Veggie burgers can be a delicious way to add healthy proteins, grains, and vegetables to your diet, but buying the pre-made stuff can be expensive (and less healthy, as some of those fake meats are science experiments with long, unpronounceable ingredient lists). I am constantly experimenting with ways to make my own at home for the sake of variety. My experiments don’t always work, but sometimes they do. This one is a success, and has the best consistency so far of any of my veggie burger attempts. And all without flour!
This recipe is loaded with protein and fiber; even the fat in it is the good kind (Omega 3 from olive oil and walnuts). I usually will sautee some onions and garlic for these recipes, but accept that many people (myself included) sometimes want something quicker with less prep time. So this recipe calls for onion and garlic powder instead, which is perfectly acceptable. Try not to judge.
*To my American readers: I have now gotten comfortable with the metric system (as it is actually much easier). My conversions to American measurements are at times approximations only, but they should still work just fine. Veggie burger making is not an exact science, but you can use one of those converters if you get scared.
500 grams (a little over 2 cups) cooked brown rice
200 grams (about a cup) plain tempeh (not the smoked kind!)

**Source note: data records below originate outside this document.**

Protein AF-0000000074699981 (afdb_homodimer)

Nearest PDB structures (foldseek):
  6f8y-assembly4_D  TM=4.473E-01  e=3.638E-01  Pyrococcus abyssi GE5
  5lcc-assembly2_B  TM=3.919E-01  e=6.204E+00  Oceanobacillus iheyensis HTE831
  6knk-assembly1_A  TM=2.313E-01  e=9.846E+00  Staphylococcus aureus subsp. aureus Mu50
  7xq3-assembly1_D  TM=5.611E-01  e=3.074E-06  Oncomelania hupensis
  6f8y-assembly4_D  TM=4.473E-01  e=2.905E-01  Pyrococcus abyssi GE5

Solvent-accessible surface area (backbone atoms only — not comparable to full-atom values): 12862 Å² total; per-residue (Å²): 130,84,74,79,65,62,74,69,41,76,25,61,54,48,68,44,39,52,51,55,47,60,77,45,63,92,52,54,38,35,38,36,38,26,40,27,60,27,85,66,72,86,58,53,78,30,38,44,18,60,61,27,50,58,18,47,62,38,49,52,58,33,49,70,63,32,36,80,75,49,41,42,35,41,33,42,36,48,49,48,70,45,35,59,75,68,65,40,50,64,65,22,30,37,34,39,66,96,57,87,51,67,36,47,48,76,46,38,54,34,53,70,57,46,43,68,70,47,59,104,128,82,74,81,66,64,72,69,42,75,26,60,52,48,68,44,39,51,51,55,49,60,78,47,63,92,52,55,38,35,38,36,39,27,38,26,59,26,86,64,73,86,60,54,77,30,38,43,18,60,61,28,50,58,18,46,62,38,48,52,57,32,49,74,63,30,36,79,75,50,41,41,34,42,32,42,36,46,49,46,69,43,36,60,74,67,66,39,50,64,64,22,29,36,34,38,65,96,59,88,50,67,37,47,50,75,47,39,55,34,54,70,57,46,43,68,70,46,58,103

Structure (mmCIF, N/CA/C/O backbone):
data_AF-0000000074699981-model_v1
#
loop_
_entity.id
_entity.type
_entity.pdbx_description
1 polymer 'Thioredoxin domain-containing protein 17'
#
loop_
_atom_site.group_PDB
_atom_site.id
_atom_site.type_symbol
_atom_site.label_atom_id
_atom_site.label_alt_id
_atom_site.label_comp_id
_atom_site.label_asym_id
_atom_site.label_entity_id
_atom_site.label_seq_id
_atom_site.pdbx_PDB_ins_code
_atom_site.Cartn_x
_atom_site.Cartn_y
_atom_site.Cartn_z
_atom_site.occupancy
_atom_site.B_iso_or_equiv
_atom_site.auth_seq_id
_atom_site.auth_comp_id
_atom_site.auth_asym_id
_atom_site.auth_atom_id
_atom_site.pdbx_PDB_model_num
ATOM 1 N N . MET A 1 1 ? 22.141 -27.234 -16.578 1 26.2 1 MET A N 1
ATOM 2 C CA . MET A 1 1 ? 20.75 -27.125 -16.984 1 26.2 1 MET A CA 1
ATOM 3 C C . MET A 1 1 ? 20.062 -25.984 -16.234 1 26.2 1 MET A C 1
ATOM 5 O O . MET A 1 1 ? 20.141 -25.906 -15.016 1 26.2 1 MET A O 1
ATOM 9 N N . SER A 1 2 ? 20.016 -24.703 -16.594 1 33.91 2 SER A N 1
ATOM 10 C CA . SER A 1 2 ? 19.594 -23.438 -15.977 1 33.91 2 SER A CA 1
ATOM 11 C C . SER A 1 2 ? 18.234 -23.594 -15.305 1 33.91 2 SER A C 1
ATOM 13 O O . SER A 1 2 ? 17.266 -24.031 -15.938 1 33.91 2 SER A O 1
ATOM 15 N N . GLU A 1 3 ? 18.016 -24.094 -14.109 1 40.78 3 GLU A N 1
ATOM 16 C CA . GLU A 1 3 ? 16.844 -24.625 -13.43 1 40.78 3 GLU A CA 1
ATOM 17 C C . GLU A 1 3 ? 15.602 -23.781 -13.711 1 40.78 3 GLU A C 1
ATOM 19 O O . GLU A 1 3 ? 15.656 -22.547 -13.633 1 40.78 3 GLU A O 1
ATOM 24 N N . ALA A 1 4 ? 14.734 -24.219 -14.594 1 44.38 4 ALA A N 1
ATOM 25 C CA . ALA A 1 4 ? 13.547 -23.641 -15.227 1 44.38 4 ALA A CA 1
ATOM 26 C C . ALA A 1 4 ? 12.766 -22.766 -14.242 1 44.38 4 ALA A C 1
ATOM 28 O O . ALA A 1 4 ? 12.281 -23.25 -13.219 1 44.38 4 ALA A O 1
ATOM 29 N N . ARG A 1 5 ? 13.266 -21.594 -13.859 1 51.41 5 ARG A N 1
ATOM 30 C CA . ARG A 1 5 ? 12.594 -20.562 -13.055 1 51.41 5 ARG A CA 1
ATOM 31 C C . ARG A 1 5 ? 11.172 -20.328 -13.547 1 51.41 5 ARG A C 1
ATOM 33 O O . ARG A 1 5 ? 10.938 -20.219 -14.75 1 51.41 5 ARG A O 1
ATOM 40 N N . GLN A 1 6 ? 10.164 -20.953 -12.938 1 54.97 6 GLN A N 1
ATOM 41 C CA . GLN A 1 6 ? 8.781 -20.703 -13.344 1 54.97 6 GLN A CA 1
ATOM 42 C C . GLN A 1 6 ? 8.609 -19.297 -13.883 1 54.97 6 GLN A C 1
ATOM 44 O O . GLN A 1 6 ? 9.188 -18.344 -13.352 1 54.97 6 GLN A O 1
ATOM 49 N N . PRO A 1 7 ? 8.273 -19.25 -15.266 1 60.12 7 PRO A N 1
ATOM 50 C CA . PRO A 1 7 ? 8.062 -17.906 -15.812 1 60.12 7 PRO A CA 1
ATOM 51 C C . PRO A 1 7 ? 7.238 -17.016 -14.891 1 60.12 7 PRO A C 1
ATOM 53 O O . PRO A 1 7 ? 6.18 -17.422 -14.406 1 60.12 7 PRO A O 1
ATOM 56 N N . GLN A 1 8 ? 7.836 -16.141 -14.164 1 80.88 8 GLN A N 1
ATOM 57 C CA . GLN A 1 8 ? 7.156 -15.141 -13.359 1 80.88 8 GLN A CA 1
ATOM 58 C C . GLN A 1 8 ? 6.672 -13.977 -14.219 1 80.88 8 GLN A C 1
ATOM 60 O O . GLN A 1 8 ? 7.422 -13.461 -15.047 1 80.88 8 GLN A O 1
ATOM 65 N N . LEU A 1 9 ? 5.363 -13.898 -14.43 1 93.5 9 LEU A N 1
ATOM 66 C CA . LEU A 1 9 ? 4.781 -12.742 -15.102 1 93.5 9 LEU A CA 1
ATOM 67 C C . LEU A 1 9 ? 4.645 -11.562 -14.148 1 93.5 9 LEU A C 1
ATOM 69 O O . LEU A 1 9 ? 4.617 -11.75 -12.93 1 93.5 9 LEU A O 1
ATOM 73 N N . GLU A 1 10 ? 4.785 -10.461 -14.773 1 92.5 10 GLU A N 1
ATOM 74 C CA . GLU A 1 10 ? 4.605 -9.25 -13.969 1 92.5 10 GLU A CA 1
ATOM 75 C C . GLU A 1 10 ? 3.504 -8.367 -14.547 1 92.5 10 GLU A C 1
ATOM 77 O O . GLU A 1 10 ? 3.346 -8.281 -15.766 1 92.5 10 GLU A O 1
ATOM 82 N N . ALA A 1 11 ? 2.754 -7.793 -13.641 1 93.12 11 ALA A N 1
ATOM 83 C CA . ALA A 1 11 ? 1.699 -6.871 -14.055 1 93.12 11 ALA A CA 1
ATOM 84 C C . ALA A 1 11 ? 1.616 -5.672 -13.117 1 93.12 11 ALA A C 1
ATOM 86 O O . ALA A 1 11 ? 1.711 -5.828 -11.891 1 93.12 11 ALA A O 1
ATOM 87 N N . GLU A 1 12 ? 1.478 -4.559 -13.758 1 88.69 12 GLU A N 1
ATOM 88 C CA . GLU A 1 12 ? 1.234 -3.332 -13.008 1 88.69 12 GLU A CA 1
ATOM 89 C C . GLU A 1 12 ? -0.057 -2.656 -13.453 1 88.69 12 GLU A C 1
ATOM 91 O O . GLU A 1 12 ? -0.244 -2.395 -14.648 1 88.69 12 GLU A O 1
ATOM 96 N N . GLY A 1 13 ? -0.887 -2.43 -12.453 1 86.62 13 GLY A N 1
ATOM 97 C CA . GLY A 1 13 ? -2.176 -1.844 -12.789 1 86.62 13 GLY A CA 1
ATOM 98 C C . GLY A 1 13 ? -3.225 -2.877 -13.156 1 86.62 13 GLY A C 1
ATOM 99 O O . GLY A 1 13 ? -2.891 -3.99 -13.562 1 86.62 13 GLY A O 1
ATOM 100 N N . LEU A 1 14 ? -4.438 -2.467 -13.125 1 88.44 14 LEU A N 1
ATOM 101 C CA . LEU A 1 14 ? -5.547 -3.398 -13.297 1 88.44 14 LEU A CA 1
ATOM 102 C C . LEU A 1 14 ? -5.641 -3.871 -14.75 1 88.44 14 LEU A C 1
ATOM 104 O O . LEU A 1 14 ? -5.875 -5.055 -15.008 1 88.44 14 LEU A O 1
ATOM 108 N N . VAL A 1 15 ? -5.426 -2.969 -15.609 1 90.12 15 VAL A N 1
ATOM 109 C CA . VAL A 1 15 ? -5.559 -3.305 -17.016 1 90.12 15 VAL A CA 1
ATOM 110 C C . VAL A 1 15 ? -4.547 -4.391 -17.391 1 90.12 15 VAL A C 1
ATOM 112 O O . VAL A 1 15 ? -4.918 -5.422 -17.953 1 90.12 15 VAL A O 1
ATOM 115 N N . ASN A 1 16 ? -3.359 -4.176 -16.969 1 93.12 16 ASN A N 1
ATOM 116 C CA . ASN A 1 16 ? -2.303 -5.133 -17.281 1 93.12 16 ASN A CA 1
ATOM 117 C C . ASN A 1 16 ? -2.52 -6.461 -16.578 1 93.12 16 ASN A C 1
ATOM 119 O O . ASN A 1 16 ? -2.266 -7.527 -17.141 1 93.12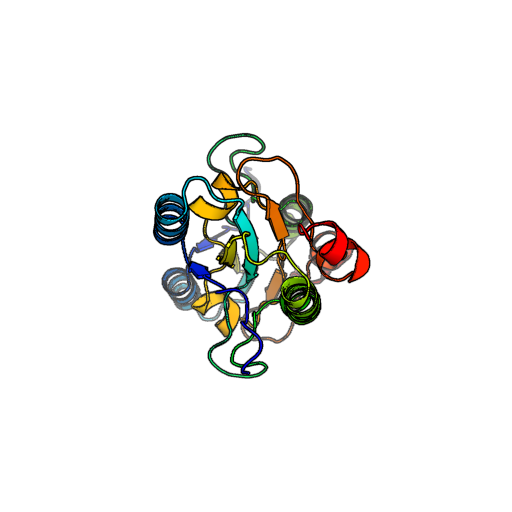 16 ASN A O 1
ATOM 123 N N . LEU A 1 17 ? -3.053 -6.41 -15.43 1 94.62 17 LEU A N 1
ATOM 124 C CA . LEU A 1 17 ? -3.322 -7.625 -14.672 1 94.62 17 LEU A CA 1
ATOM 125 C C . LEU A 1 17 ? -4.441 -8.438 -15.312 1 94.62 17 LEU A C 1
ATOM 127 O O . LEU A 1 17 ? -4.312 -9.648 -15.5 1 94.62 17 LEU A O 1
ATOM 131 N N . ARG A 1 18 ? -5.418 -7.777 -15.734 1 94.88 18 ARG A N 1
ATOM 132 C CA . ARG A 1 18 ? -6.535 -8.461 -16.375 1 94.88 18 ARG A CA 1
ATOM 133 C C . ARG A 1 18 ? -6.102 -9.086 -17.703 1 94.88 18 ARG A C 1
ATOM 135 O O . ARG A 1 18 ? -6.523 -10.195 -18.031 1 94.88 18 ARG A O 1
ATOM 142 N N . GLU A 1 19 ? -5.344 -8.43 -18.406 1 96.38 19 GLU A N 1
ATOM 143 C CA . GLU A 1 19 ? -4.84 -8.961 -19.672 1 96.38 19 GLU A CA 1
ATOM 144 C C . GLU A 1 19 ? -3.996 -10.211 -19.438 1 96.38 19 GLU A C 1
ATOM 146 O O . GLU A 1 19 ? -4.141 -11.203 -20.156 1 96.38 19 GLU A O 1
ATOM 151 N N . THR A 1 20 ? -3.146 -10.102 -18.5 1 96.19 20 THR A N 1
ATOM 152 C CA . THR A 1 20 ? -2.305 -11.25 -18.156 1 96.19 20 THR A CA 1
ATOM 153 C C . THR A 1 20 ? -3.158 -12.438 -17.734 1 96.19 20 THR A C 1
ATOM 155 O O . THR A 1 20 ? -2.885 -13.578 -18.125 1 96.19 20 THR A O 1
ATOM 158 N N . LEU A 1 21 ? -4.168 -12.211 -17.016 1 96.62 21 LEU A N 1
ATOM 159 C CA . LEU A 1 21 ? -5.082 -13.258 -16.578 1 96.62 21 LEU A CA 1
ATOM 160 C C . LEU A 1 21 ? -5.812 -13.875 -17.766 1 96.62 21 LEU A C 1
ATOM 162 O O . LEU A 1 21 ? -5.93 -15.102 -17.844 1 96.62 21 LEU A O 1
ATOM 166 N N . LYS A 1 22 ? -6.223 -13.031 -18.609 1 96.81 22 LYS A N 1
ATOM 167 C CA . LYS A 1 22 ? -6.926 -13.508 -19.797 1 96.81 22 LYS A CA 1
ATOM 168 C C . LYS A 1 22 ? -6.02 -14.383 -20.656 1 96.81 22 LYS A C 1
ATOM 170 O O . LYS A 1 22 ? -6.453 -15.43 -21.156 1 96.81 22 LYS A O 1
ATOM 175 N N . GLU A 1 23 ? -4.832 -14.023 -20.828 1 96.62 23 GLU A N 1
ATOM 176 C CA . GLU A 1 23 ? -3.865 -14.75 -21.641 1 96.62 23 GLU A CA 1
ATOM 177 C C . GLU A 1 23 ? -3.543 -16.109 -21.047 1 96.62 23 GLU A C 1
ATOM 179 O O . GLU A 1 23 ? -2.992 -16.984 -21.719 1 96.62 23 GLU A O 1
ATOM 184 N N . ASN A 1 24 ? -3.891 -16.234 -19.797 1 96 24 ASN A N 1
ATOM 185 C CA . ASN A 1 24 ? -3.566 -17.484 -19.109 1 96 24 ASN A CA 1
ATOM 186 C C . ASN A 1 24 ? -4.82 -18.188 -18.578 1 96 24 ASN A C 1
ATOM 188 O O . ASN A 1 24 ? -4.758 -18.922 -17.609 1 96 24 ASN A O 1
ATOM 192 N N . GLU A 1 25 ? -5.848 -17.906 -19.219 1 95.19 25 GLU A N 1
ATOM 193 C CA . GLU A 1 25 ? -7.125 -18.5 -18.844 1 95.19 25 GLU A CA 1
ATOM 194 C C . GLU A 1 25 ? -7.055 -20.016 -18.859 1 95.19 25 GLU A C 1
ATOM 196 O O . GLU A 1 25 ? -6.461 -20.609 -19.766 1 95.19 25 GLU A O 1
ATOM 201 N N . GLY A 1 26 ? -7.617 -20.703 -17.812 1 94.69 26 GLY A N 1
ATOM 202 C CA . GLY A 1 26 ? -7.648 -22.156 -17.766 1 94.69 26 GLY A CA 1
ATOM 203 C C . GLY A 1 26 ? -6.523 -22.75 -16.938 1 94.69 26 GLY A C 1
ATOM 204 O O . GLY A 1 26 ? -6.555 -23.938 -16.594 1 94.69 26 GLY A O 1
ATOM 205 N N . LYS A 1 27 ? -5.598 -21.953 -16.719 1 94.44 27 LYS A N 1
ATOM 206 C CA . LYS A 1 27 ? -4.477 -22.406 -15.906 1 94.44 27 LYS A CA 1
ATOM 207 C C . LYS A 1 27 ? -4.73 -22.141 -14.422 1 94.44 27 LYS A C 1
ATOM 209 O O . LYS A 1 27 ? -5.625 -21.375 -14.07 1 94.44 27 LYS A O 1
ATOM 214 N N . LYS A 1 28 ? -4 -22.891 -13.609 1 95.94 28 LYS A N 1
ATOM 215 C CA . LYS A 1 28 ? -3.947 -22.547 -12.195 1 95.94 28 LYS A CA 1
ATOM 216 C C . LYS A 1 28 ? -3.055 -21.344 -11.953 1 95.94 28 LYS A C 1
ATOM 218 O O . LYS A 1 28 ? -1.848 -21.391 -12.195 1 95.94 28 LYS A O 1
ATOM 223 N N . ILE A 1 29 ? -3.631 -20.25 -11.453 1 97.31 29 ILE A N 1
ATOM 224 C CA . ILE A 1 29 ? -2.902 -18.984 -11.391 1 97.31 29 ILE A CA 1
ATOM 225 C C . ILE A 1 29 ? -2.779 -18.531 -9.938 1 97.31 29 ILE A C 1
ATOM 227 O O . ILE A 1 29 ? -3.762 -18.547 -9.188 1 97.31 29 ILE A O 1
ATOM 231 N N . PHE A 1 30 ? -1.601 -18.188 -9.555 1 98 30 PHE A N 1
ATOM 232 C CA . PHE A 1 30 ? -1.309 -17.531 -8.289 1 98 30 PHE A CA 1
ATOM 233 C C . PHE A 1 30 ? -0.763 -16.125 -8.531 1 98 30 PHE A C 1
ATOM 235 O O . PHE A 1 30 ? 0.059 -15.914 -9.422 1 98 30 PHE A O 1
ATOM 242 N N . ILE A 1 31 ? -1.296 -15.156 -7.727 1 97.88 31 ILE A N 1
ATOM 243 C CA . ILE A 1 31 ? -0.874 -13.758 -7.84 1 97.88 31 ILE A CA 1
ATOM 244 C C . ILE A 1 31 ? -0.266 -13.297 -6.52 1 97.88 31 ILE A C 1
ATOM 246 O O . ILE A 1 31 ? -0.871 -13.461 -5.457 1 97.88 31 ILE A O 1
ATOM 250 N N . MET A 1 32 ? 0.889 -12.758 -6.617 1 97.12 32 MET A N 1
ATOM 251 C CA . MET A 1 32 ? 1.465 -12.062 -5.469 1 97.12 32 MET A CA 1
ATOM 252 C C . MET A 1 32 ? 1.39 -10.555 -5.656 1 97.12 32 MET A C 1
ATOM 254 O O . MET A 1 32 ? 1.907 -10.016 -6.637 1 97.12 32 MET A O 1
ATOM 258 N N . PHE A 1 33 ? 0.72 -9.93 -4.715 1 94.44 33 PHE A N 1
ATOM 259 C CA . PHE A 1 33 ? 0.684 -8.469 -4.684 1 94.44 33 PHE A CA 1
ATOM 260 C C . PHE A 1 33 ? 1.797 -7.922 -3.801 1 94.44 33 PHE A C 1
ATOM 262 O O . PHE A 1 33 ? 1.921 -8.305 -2.637 1 94.44 33 PHE A O 1
ATOM 269 N N . ILE A 1 34 ? 2.584 -7.043 -4.352 1 92.19 34 ILE A N 1
ATOM 270 C CA . ILE A 1 34 ? 3.703 -6.461 -3.623 1 92.19 34 ILE A CA 1
ATOM 271 C C . ILE A 1 34 ? 3.771 -4.957 -3.898 1 92.19 34 ILE A C 1
ATOM 273 O O . ILE A 1 34 ? 3.27 -4.484 -4.922 1 92.19 34 ILE A O 1
ATOM 277 N N . GLY A 1 35 ? 4.426 -4.297 -3.027 1 89.06 35 GLY A N 1
ATOM 278 C CA . GLY A 1 35 ? 4.703 -2.9 -3.314 1 89.06 35 GLY A CA 1
ATOM 279 C C . GLY A 1 35 ? 5.539 -2.701 -4.566 1 89.06 35 GLY A C 1
ATOM 280 O O . GLY A 1 35 ? 6.371 -3.547 -4.906 1 89.06 35 GLY A O 1
ATOM 281 N N . SER A 1 36 ? 5.34 -1.586 -5.145 1 87.06 36 SER A N 1
ATOM 282 C CA . SER A 1 36 ? 6.113 -1.273 -6.34 1 87.06 36 SER A CA 1
ATOM 283 C C . SER A 1 36 ? 7.609 -1.261 -6.047 1 87.06 36 SER A C 1
ATOM 285 O O . SER A 1 36 ? 8.016 -1.251 -4.887 1 87.06 36 SER A O 1
ATOM 287 N N . ILE A 1 37 ? 8.375 -1.319 -7.129 1 82.88 37 ILE A N 1
ATOM 288 C CA . ILE A 1 37 ? 9.82 -1.515 -7.039 1 82.88 37 ILE A CA 1
ATOM 289 C C . ILE A 1 37 ? 10.516 -0.164 -6.883 1 82.88 37 ILE A C 1
ATOM 291 O O . ILE A 1 37 ? 10.133 0.814 -7.531 1 82.88 37 ILE A O 1
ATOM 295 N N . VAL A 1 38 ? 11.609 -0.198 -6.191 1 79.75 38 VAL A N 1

120 mL (1/2 cup) toasted walnuts
60 mL (1/4 cup) olive oil
30 mL (2 tbsp) soy sauce or Braggs (if you have access to Maggi-Wurze, that works too)
15 mL (1 tbsp) onion powder
10 mL (1 tsp) garlic powder
5 mL (1/2 tsp) pepper
30 mL (2 tbsp) canola or olive oil for frying
*Cook rice ahead of time, of course, as this recipe will not work with uncooked rice. I’m not explaining how to make rice. Figure it out.
*Toast the walnuts in a medium, dry skillet over meduim heat for 4-6 minutes, until they brown a bit and you can smell them. You can then use the same pan to cook the burgers!
*Turn the heat up to medium high and heat a tbsp of the oil.
*In a food processor, add all the ingredients (except the oil at the end for the cooking of the burgers). Mix a few times until it is just mixed through coursely. You do not want to overmix this into a paste, as it will be impossible to form into patties and become a big mush in your skillet. If you don’t have a food processor, that’s totally fine. Just mash in a bowl with a fork. In fact, it may be better as you will be less likely to over-mix this way.
*Take the course meal and form into patties about the size of the palm of your hand and about 3/4 inch thick. The patties should form pretty easily. If they don’t, add a little flour, but that will add calories and a raw flour taste. So be careful. I didn’t need to do that when I made these, so you should be fine.
*Cook three at a time in the skillet, 2-3 minutes per side or until browned. When the first load is out, add another tbsp of oil and cook the other three. I like to pepper the patties on each side lightly while they cook as well.
*In case you can’t do math, this recipe makes 6 patties. Have a ball.